The voting period for Ballot SC3 has ended, and the ballot has PASSED. Here are the results.

Voting by CAs – 17 votes total including abstentions 17 Yes votes: Amazon, Buypass, CFCA, Chunghwa Telecom, D-TRUST, DigiCert, Disig, Entrust Datacard, GDCA, GlobalSign, GoDaddy, HARICA, Kamu Sertifikasyon Merkezi, QuoVadis, SHECA, TWCA, TrustCor 0 No votes 0 Abstain 100% of voting CAs voted in favor

Voting by browsers – 5 votes total including abstentions 5 Yes votes: Apple, CSS, Microsoft, Mozilla, Opera 0 No votes 0 Abstain 100% of voting browsers voted in favor

Under Bylaw 2.2(g), a ballot result will be considered valid only when more than half of the number of currently active Members has participated. Votes to abstain are counted in determining a quorum. Half of currently active Members as of the start of voting is 10, so quorum was 11 votes – quorum was met.

Bylaw 2.2(f) requires a yes vote by two-thirds of CA votes and 50%-plus-one browser votes for approval. Votes to abstain are not counted for this purpose. This requirement was met for both CAs and browsers.

At least one CA Member and one browser Member must vote in favor of a ballot for the ballot to be adopted.
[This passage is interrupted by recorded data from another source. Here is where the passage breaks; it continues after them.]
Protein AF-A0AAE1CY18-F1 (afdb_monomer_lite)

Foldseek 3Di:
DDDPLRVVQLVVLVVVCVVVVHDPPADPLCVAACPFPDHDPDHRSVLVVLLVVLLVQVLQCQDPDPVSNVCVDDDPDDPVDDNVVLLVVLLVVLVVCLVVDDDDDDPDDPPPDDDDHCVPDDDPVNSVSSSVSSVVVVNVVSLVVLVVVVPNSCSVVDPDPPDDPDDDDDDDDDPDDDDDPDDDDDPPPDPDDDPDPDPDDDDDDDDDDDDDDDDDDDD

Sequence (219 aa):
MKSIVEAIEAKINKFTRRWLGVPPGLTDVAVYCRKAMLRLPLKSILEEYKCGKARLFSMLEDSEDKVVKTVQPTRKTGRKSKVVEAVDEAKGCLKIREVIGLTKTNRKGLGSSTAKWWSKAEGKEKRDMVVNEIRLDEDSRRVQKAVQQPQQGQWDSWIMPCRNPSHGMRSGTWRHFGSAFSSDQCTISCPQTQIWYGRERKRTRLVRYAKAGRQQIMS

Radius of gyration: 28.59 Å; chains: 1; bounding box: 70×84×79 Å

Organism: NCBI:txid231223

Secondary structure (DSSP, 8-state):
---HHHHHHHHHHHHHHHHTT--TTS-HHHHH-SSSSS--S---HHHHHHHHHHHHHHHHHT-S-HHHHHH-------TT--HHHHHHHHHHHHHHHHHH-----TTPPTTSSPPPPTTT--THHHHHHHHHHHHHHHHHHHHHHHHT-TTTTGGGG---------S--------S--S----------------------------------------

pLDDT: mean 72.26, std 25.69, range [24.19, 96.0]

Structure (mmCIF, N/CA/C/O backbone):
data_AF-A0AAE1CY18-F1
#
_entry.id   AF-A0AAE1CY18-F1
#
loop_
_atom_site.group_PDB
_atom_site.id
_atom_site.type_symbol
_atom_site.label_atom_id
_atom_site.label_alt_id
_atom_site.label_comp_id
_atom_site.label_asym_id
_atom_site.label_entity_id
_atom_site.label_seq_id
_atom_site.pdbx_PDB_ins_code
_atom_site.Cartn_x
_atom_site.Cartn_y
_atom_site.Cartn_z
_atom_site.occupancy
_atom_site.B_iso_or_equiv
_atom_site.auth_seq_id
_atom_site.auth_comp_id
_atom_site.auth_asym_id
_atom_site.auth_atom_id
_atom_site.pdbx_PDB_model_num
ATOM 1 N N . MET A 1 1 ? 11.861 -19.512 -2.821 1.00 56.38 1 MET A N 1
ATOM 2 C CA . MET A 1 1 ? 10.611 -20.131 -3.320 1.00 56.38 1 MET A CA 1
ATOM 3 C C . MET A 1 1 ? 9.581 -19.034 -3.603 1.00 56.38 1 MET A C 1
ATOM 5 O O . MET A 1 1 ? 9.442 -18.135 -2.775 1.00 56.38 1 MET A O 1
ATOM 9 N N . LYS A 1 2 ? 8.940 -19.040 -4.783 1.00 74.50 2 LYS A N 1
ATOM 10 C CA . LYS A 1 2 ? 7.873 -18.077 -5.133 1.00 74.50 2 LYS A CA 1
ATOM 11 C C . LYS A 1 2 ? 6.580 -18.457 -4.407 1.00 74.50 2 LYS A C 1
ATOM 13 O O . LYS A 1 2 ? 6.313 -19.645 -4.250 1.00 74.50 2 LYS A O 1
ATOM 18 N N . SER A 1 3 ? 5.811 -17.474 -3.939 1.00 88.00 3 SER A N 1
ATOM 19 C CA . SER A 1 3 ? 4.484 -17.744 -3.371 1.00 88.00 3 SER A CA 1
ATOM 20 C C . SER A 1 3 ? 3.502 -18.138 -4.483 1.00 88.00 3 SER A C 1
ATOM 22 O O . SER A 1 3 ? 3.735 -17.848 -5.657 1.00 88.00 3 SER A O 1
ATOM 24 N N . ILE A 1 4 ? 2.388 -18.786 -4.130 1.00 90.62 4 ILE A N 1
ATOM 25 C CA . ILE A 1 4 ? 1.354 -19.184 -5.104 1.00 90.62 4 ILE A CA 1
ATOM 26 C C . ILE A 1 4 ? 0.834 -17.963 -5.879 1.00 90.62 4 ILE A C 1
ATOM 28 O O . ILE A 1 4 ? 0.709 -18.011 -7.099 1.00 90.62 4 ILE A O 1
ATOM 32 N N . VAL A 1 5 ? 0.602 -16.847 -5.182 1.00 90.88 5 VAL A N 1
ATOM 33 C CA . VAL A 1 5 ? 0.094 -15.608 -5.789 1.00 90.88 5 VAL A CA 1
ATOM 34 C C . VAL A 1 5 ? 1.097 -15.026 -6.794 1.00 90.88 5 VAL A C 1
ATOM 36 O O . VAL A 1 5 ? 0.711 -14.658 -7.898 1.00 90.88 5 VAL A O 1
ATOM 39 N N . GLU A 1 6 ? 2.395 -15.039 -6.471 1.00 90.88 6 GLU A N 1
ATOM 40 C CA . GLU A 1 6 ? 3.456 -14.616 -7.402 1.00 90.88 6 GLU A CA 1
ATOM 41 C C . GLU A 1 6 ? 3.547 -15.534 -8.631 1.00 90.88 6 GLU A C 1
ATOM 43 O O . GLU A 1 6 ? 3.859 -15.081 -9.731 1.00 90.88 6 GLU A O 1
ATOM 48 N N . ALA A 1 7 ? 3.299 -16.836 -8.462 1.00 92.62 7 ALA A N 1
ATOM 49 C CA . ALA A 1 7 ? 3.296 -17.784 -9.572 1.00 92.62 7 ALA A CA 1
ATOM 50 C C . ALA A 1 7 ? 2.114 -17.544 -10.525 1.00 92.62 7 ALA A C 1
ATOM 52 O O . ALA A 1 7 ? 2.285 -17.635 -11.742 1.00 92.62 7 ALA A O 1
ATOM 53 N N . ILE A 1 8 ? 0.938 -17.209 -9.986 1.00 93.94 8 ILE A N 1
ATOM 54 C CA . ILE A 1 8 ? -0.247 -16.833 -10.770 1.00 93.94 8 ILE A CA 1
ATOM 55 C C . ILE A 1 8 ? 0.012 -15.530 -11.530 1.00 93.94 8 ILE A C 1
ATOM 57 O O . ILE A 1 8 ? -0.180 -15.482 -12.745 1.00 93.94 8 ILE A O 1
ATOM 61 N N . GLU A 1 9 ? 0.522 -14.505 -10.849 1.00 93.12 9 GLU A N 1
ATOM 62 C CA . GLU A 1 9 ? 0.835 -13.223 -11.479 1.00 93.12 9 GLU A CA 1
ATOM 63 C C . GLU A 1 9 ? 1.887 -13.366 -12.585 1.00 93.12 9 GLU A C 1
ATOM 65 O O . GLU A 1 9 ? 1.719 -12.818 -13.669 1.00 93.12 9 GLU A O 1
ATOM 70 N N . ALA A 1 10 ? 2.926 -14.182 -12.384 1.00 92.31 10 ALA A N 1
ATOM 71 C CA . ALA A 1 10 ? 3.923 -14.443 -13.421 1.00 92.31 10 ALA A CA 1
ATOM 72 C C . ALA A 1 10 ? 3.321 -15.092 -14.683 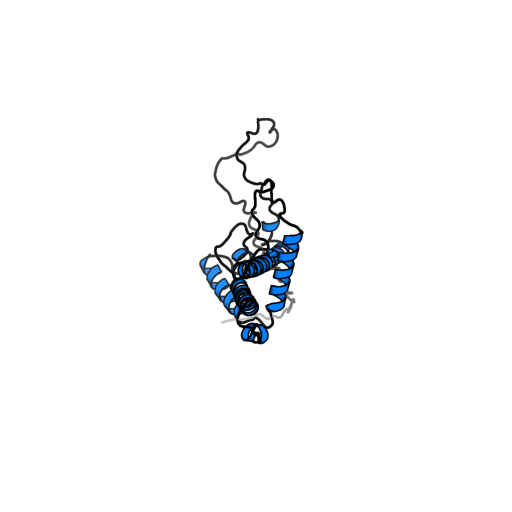1.00 92.31 10 ALA A C 1
ATOM 74 O O . ALA A 1 10 ? 3.728 -14.756 -15.798 1.00 92.31 10 ALA A O 1
ATOM 75 N N . LYS A 1 11 ? 2.352 -16.009 -14.527 1.00 93.69 11 LYS A N 1
ATOM 76 C CA . LYS A 1 11 ? 1.635 -16.608 -15.666 1.00 93.69 11 LYS A CA 1
ATOM 77 C C . LYS A 1 11 ? 0.799 -15.559 -16.391 1.00 93.69 11 LYS A C 1
ATOM 79 O O . LYS A 1 11 ? 0.886 -15.465 -17.612 1.00 93.69 11 LYS A O 1
ATOM 84 N N . ILE A 1 12 ? 0.047 -14.753 -15.648 1.00 93.06 12 ILE A N 1
ATOM 85 C CA . ILE A 1 12 ? -0.804 -13.703 -16.217 1.00 93.06 12 ILE A CA 1
ATOM 86 C C . ILE A 1 12 ? 0.046 -12.668 -16.942 1.00 93.06 12 ILE A C 1
ATOM 88 O O . ILE A 1 12 ? -0.201 -12.411 -18.110 1.00 93.06 12 ILE A O 1
ATOM 92 N N . ASN A 1 13 ? 1.140 -12.206 -16.342 1.00 92.19 13 ASN A N 1
ATOM 93 C CA . ASN A 1 13 ? 2.089 -11.299 -16.983 1.00 92.19 13 ASN A CA 1
ATOM 94 C C . ASN A 1 13 ? 2.623 -11.834 -18.312 1.00 92.19 13 ASN A C 1
ATOM 96 O O . ASN A 1 13 ? 2.766 -11.071 -19.266 1.00 92.19 13 ASN A O 1
ATOM 100 N N . LYS A 1 14 ? 2.905 -13.138 -18.403 1.00 92.06 14 LYS A N 1
ATOM 101 C CA . LYS A 1 14 ? 3.340 -13.759 -19.659 1.00 92.06 14 LYS A CA 1
ATOM 102 C C . LYS A 1 14 ? 2.259 -13.652 -20.739 1.00 92.06 14 LYS A C 1
ATOM 104 O O . LYS A 1 14 ? 2.580 -13.295 -21.871 1.00 92.06 14 LYS A O 1
ATOM 109 N N . PHE A 1 15 ? 1.003 -13.939 -20.398 1.00 92.44 15 PHE A N 1
ATOM 110 C CA . PHE A 1 15 ? -0.118 -13.823 -21.334 1.00 92.44 15 PHE A CA 1
ATOM 111 C C . PHE A 1 15 ? -0.421 -12.367 -21.690 1.00 92.44 15 PHE A C 1
ATOM 113 O O . PHE A 1 15 ? -0.509 -12.052 -22.871 1.00 92.44 15 PHE A O 1
ATOM 120 N N . THR A 1 16 ? -0.476 -11.470 -20.705 1.00 91.56 16 THR A N 1
ATOM 121 C CA . THR A 1 16 ? -0.718 -10.037 -20.903 1.00 91.56 16 THR A CA 1
ATOM 122 C C . THR A 1 16 ? 0.341 -9.410 -21.803 1.00 91.56 16 THR A C 1
ATOM 124 O O . THR A 1 16 ? 0.004 -8.679 -22.723 1.00 91.56 16 THR A O 1
ATOM 127 N N . ARG A 1 17 ? 1.628 -9.731 -21.612 1.00 91.50 17 ARG A N 1
ATOM 128 C CA . ARG A 1 17 ? 2.704 -9.216 -22.478 1.00 91.50 17 ARG A CA 1
ATOM 129 C C . ARG A 1 17 ? 2.608 -9.752 -23.898 1.00 91.50 17 ARG A C 1
ATOM 131 O O . ARG A 1 17 ? 2.782 -8.987 -24.837 1.00 91.50 17 ARG A O 1
ATOM 138 N N . ARG A 1 18 ? 2.289 -11.042 -24.055 1.00 93.31 18 ARG A N 1
ATOM 139 C CA . ARG A 1 18 ? 2.059 -11.642 -25.376 1.00 93.31 18 ARG A CA 1
ATOM 140 C C . ARG A 1 18 ? 0.864 -10.998 -26.080 1.00 93.31 18 ARG A C 1
ATOM 142 O O . ARG A 1 18 ? 0.939 -10.772 -27.279 1.00 93.31 18 ARG A O 1
ATOM 149 N N . TRP A 1 19 ? -0.196 -10.688 -25.337 1.00 93.19 19 TRP A N 1
ATOM 150 C CA . TRP A 1 19 ? -1.391 -10.025 -25.854 1.00 93.19 19 TRP A CA 1
ATOM 151 C C . TRP A 1 19 ? -1.124 -8.569 -26.256 1.00 93.19 19 TRP A C 1
ATOM 153 O O . TRP A 1 19 ? -1.545 -8.149 -27.325 1.00 93.19 19 TRP A O 1
ATOM 163 N N . LEU A 1 20 ? -0.354 -7.826 -25.456 1.00 90.06 20 LEU A N 1
A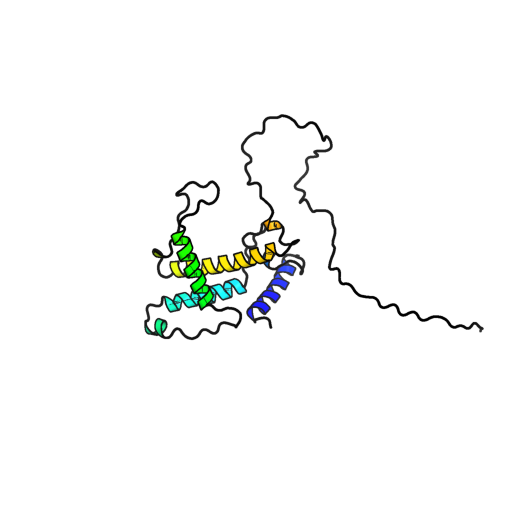TOM 164 C CA . LEU A 1 20 ? 0.034 -6.442 -25.752 1.00 90.06 20 LEU A CA 1
ATOM 165 C C . LEU A 1 20 ? 1.166 -6.319 -26.793 1.00 90.06 20 LEU A C 1
ATOM 167 O O . LEU A 1 20 ? 1.551 -5.205 -27.131 1.00 90.06 20 LEU A O 1
ATOM 171 N N . GLY A 1 21 ? 1.750 -7.429 -27.262 1.00 91.75 21 GLY A N 1
ATOM 172 C CA . GLY A 1 21 ? 2.906 -7.408 -28.173 1.00 91.75 21 GLY A CA 1
ATOM 173 C C . GLY A 1 21 ? 4.196 -6.869 -27.538 1.00 91.75 21 GLY A C 1
ATOM 174 O O . GLY A 1 21 ? 5.110 -6.435 -28.233 1.00 91.75 21 GLY A O 1
ATOM 175 N N . VAL A 1 22 ? 4.282 -6.880 -26.208 1.00 89.06 22 VAL A N 1
ATOM 176 C CA . VAL A 1 22 ? 5.380 -6.292 -25.435 1.00 89.06 22 VAL A CA 1
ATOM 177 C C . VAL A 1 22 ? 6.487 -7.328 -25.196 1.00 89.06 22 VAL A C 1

This requirement was met.

The ballot passes.

Ballot SC3: Two-Factor Authentication and Password Improvements

Purpose of Ballot: The Network Security Working Group met a number of times to improve the Network Security Guidelines requirements around authentication, specifically by requiring two-factor authentication, and improving the password requirements in line with more recent NIST guidelines.

While CAs are encouraged to improve their password requirements as soon as possible, a two year grace period is being given to allow organizations to develop and implement policies to implement the improved requirements, especially since some organizations may have to simultaneously comply with other compliance frameworks that have not been updated yet and are based on older NIST guidance about passwords.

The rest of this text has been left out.